Ok Ive had AF in the last 2 weeks, but weve only DTD once since then -he does get tired from work but he always seems to be putting it off. Whenever I suggest spending any quality time together, he doesnt take me up on it unless it involves soinf it with soemone else, going to see family ect. The other excuse is we cant afford it unelss it's something he wants to do IYSWIM, it seems.

We can afford it. We have less outgoings now than a year ago,yet he never even takes me out for a meal just the 2 of us. Ok ,he does but hardly ever. Cos Im working for him he doesnt even have to give me any of his wage anymore like he was doing 6 months ago.

We have separate log-in desktops on the pc but even though I dont use outlook I noticed the other day clicking on a website's "email us" link that he has recently denied permission to access outlook on my log in, even though it never worked anyway cos it isnt set up.

He has turned his PDA off in the lounge in the last 2weeks and normally it is pinging away showing all his received emails for work. He has just got a new fone too -he said the old one was tatty and old, but its here in front of me and like most of his things its immaculate and he could still get emails on that one as it was one fo those PDA style ones.

He's been working late and not emailing/texting me as much, if at all through the day and not letting me know beofrehand he was gonna be late, then when I ask what he's been working on he tells me its the things he knew about, but he never b4 said they were gonna be rushed and last min yet this week he has been back at 9 and 11pm. He keeps saying he doesnt want any dinner making as well.

Basically, Im finding it hard to be all smiley and take his mind off work because it seems he's had a stressful day so doesnt want me to be gloomy, but its hard cos I feel in his way atm.

Do you think its just work wearing him down or do you think you would be wondering if you were me too?

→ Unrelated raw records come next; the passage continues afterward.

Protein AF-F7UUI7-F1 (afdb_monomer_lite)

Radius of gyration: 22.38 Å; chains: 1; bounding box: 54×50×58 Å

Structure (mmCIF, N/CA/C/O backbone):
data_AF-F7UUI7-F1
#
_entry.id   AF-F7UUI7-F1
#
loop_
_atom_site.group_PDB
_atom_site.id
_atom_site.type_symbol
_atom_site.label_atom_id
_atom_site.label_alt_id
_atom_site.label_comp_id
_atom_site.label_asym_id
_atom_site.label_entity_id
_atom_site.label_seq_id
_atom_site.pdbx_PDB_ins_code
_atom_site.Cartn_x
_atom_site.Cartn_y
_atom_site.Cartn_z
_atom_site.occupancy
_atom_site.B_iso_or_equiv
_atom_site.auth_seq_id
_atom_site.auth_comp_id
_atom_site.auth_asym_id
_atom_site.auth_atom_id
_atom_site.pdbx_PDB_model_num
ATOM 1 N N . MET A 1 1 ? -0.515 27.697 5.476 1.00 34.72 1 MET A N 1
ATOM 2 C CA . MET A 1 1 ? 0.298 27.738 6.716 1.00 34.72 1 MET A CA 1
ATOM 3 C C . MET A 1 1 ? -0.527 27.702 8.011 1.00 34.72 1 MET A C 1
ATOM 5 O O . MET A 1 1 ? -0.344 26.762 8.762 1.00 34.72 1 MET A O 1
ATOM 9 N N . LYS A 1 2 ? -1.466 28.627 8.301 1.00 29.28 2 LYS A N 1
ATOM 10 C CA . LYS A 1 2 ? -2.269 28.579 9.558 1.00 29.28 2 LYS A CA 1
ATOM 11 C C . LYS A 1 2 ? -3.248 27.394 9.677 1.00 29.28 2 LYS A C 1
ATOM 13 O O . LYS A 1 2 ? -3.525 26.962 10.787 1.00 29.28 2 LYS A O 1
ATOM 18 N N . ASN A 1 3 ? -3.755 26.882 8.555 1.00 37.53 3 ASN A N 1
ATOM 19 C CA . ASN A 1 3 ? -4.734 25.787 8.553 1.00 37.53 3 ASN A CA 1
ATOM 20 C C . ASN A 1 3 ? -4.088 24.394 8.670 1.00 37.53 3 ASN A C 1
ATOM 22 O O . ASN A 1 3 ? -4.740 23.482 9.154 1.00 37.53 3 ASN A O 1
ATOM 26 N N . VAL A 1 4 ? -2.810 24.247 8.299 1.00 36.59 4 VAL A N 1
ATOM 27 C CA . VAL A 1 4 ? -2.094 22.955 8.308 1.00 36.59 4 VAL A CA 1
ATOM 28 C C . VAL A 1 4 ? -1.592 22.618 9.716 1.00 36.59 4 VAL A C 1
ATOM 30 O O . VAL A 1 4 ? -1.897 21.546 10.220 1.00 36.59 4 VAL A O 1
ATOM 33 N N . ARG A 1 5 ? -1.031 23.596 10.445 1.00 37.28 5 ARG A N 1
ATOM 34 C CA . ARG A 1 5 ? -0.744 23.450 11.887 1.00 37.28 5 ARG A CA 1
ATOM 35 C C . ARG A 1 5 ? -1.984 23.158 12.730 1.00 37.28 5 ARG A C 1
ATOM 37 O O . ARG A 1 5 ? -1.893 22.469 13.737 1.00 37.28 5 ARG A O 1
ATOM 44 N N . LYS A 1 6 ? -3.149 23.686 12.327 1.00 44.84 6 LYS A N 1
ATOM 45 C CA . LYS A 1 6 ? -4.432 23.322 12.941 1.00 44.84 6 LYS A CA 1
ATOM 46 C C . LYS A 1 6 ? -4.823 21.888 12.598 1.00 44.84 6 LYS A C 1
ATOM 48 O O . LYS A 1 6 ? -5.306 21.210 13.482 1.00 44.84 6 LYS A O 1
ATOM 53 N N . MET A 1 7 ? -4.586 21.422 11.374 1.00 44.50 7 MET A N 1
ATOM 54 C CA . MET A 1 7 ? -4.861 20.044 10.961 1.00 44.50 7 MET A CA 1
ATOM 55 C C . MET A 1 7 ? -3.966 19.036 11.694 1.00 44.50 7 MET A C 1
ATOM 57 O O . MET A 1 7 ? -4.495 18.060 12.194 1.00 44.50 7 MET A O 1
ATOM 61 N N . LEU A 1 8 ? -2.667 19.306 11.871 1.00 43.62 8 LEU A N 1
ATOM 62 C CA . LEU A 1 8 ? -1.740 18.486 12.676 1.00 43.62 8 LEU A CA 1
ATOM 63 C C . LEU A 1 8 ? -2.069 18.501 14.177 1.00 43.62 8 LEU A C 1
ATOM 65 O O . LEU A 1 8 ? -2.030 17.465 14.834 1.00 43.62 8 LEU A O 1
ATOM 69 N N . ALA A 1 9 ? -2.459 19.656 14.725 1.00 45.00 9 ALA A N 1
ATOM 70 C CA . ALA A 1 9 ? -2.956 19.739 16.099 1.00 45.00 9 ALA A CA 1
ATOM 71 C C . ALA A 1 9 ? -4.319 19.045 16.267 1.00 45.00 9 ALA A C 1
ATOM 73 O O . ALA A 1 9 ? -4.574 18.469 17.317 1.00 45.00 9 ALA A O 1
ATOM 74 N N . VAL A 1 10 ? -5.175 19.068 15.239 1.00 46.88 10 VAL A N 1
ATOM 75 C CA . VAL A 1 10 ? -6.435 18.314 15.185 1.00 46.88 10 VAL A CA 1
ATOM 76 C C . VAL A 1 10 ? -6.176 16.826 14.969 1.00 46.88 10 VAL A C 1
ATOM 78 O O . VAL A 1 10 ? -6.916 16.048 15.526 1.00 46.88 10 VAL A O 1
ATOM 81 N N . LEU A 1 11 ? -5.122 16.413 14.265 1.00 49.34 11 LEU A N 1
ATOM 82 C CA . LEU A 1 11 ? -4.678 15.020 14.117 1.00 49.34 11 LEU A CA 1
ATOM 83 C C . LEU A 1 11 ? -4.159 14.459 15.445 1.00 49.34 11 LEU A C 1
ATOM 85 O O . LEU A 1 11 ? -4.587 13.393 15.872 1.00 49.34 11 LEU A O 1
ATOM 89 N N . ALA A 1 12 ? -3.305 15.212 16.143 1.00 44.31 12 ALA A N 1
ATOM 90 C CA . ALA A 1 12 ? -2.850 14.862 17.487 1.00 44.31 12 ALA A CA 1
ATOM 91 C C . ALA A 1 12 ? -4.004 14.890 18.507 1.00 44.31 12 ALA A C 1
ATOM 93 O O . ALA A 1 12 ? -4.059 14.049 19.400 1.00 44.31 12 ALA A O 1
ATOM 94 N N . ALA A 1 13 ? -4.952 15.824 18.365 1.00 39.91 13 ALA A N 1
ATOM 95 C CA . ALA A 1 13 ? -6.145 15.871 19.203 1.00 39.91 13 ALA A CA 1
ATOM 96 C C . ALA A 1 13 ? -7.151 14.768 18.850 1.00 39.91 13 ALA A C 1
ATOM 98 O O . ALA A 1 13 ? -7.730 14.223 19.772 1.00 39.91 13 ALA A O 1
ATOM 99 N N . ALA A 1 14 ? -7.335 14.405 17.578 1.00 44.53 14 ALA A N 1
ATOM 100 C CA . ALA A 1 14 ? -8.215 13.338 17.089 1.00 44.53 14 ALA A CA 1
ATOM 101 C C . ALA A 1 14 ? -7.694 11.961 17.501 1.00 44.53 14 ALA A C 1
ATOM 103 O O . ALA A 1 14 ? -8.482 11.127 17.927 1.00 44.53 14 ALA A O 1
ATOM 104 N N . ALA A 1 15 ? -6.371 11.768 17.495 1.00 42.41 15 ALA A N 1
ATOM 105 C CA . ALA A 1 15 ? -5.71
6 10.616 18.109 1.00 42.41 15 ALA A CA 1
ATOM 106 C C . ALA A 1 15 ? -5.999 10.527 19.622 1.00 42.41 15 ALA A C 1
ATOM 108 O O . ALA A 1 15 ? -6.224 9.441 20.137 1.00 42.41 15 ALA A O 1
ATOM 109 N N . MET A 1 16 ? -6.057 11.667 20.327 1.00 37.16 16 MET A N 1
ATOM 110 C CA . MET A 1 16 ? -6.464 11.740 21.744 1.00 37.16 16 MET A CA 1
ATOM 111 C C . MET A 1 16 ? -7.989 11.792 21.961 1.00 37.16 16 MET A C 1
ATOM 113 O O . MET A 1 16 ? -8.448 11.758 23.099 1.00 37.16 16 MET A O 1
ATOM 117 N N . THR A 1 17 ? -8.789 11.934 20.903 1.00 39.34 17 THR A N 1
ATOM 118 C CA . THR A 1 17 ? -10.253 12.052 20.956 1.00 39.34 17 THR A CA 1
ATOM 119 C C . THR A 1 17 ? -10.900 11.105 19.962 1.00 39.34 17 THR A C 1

This was really hard for me to post, but I appreciate any feedback -I can take it if you think Im being pathetic, but I dont like feeling like this.

P


----------



## Charlies-Mum (May 25, 2005)

Hun I think you need to explain how you are feeling to DH. Perhaps you need to talk to ensure things become worse than then should (if you know what I mean). 
You are obviously not happy with the status quo otherwise you wouldn't have posted.

No magic words of advice but sending you a huge 

Deb


----------



## Lully77 (Apr 11, 2008)

Hi ya

All these bits and pieces are building up and it may be that they are totally unrelated to each other but it's hard to stop your imagination running away with itself.   

Get it out in the open and have a good sort out - maybe over a bottle of wine at the weekend when he's a bit more chilled out?

Good luck hun!

Lully x


----------



## DizziSquirrel (Feb 15, 2005)

Hi P 

I am sorry to read your post hun, seems like others have said things could be inocent but without his attention support and his behaviour hes not doing much to stop you and us  thinking the worse  
I hope you can bring this into the open, and when you do turn it around and ask him what he would be thinking if it was you doing all these things and the shoe was on the other foot spo to speak
We have a special board here on FF unfortunatly you dont have enough posts yet to access it (its hidden)
as soon as you do I will move this for you, I really hope things are not what we think from reading your post and that he honestly is just stressed and tired and not thinking about how his actions may upset you.
Take care and post again  

~Dizzi~


----------



## Peroni (Jun 2, 2008)

Thanks ever so much for your support ladies -I really appreciate it. Things seem a bit better today and some of the things I realise maybe I was jsut reading into too much, cos he's jsut not got time for anything atm -hes at work now delaing with something that has gone wrong -I called into the office so I was there to see it.

His PDA is broken and thats why he ahs a new fone cos its better than the last one for recieving email ect and he is due an upgrade. The rest I think is jsut work. It ahs always gotten in the the way as it is his own(and 2 other guys') company.

I do think I ened to ahve a word with him about spending money and time spent togather but I think he realises he needs to put mroe effort in -he was saying words to that effect last ngiht, so Im sure I can bring it up and sort it -I just have to catch him relaxed, like tomorrow.

I cant thank you all enough for giving me another perspective on things and for the encouragement to have the balls to sort it.

Thnaks  x P  x


----------



## AmandaB1971 (Feb 19, 2006)

Hi Peroni

I've only just seen this post hun, however, I am so pleased to read that you have managed to start a dialogue with him even if you've not yet managed to sort anything concrete out as yet.  

The picture you paint in your initial post would make anyone suspicious hun, so it's not you being paranoid BUT often these things are completely unrelated and have innocent explanations.  I was having a confidence crisis a couple of months ago and was feeling very vulnerable and insecure as a result I was looking for inconsistencies in his behaviour and hyper-alert to anything suspicious.  Luckily I'm quite self-aware and knew what I was doing and so tried to keep it in perspective, since my confidence crisis has left me I've come to the conclusion he just is inconsistent!   All the time and that it's nothing new! 

I hope you manage to have the conversation tomorrow hun, try to avoid blaming statements and see it as a way to reach compromises and meet both your needs rather than accusing him of allsorts that he more than likely hasn't done! 

 you manage to sort it all out and it's just a blip! 

Axxxxxxxx


----------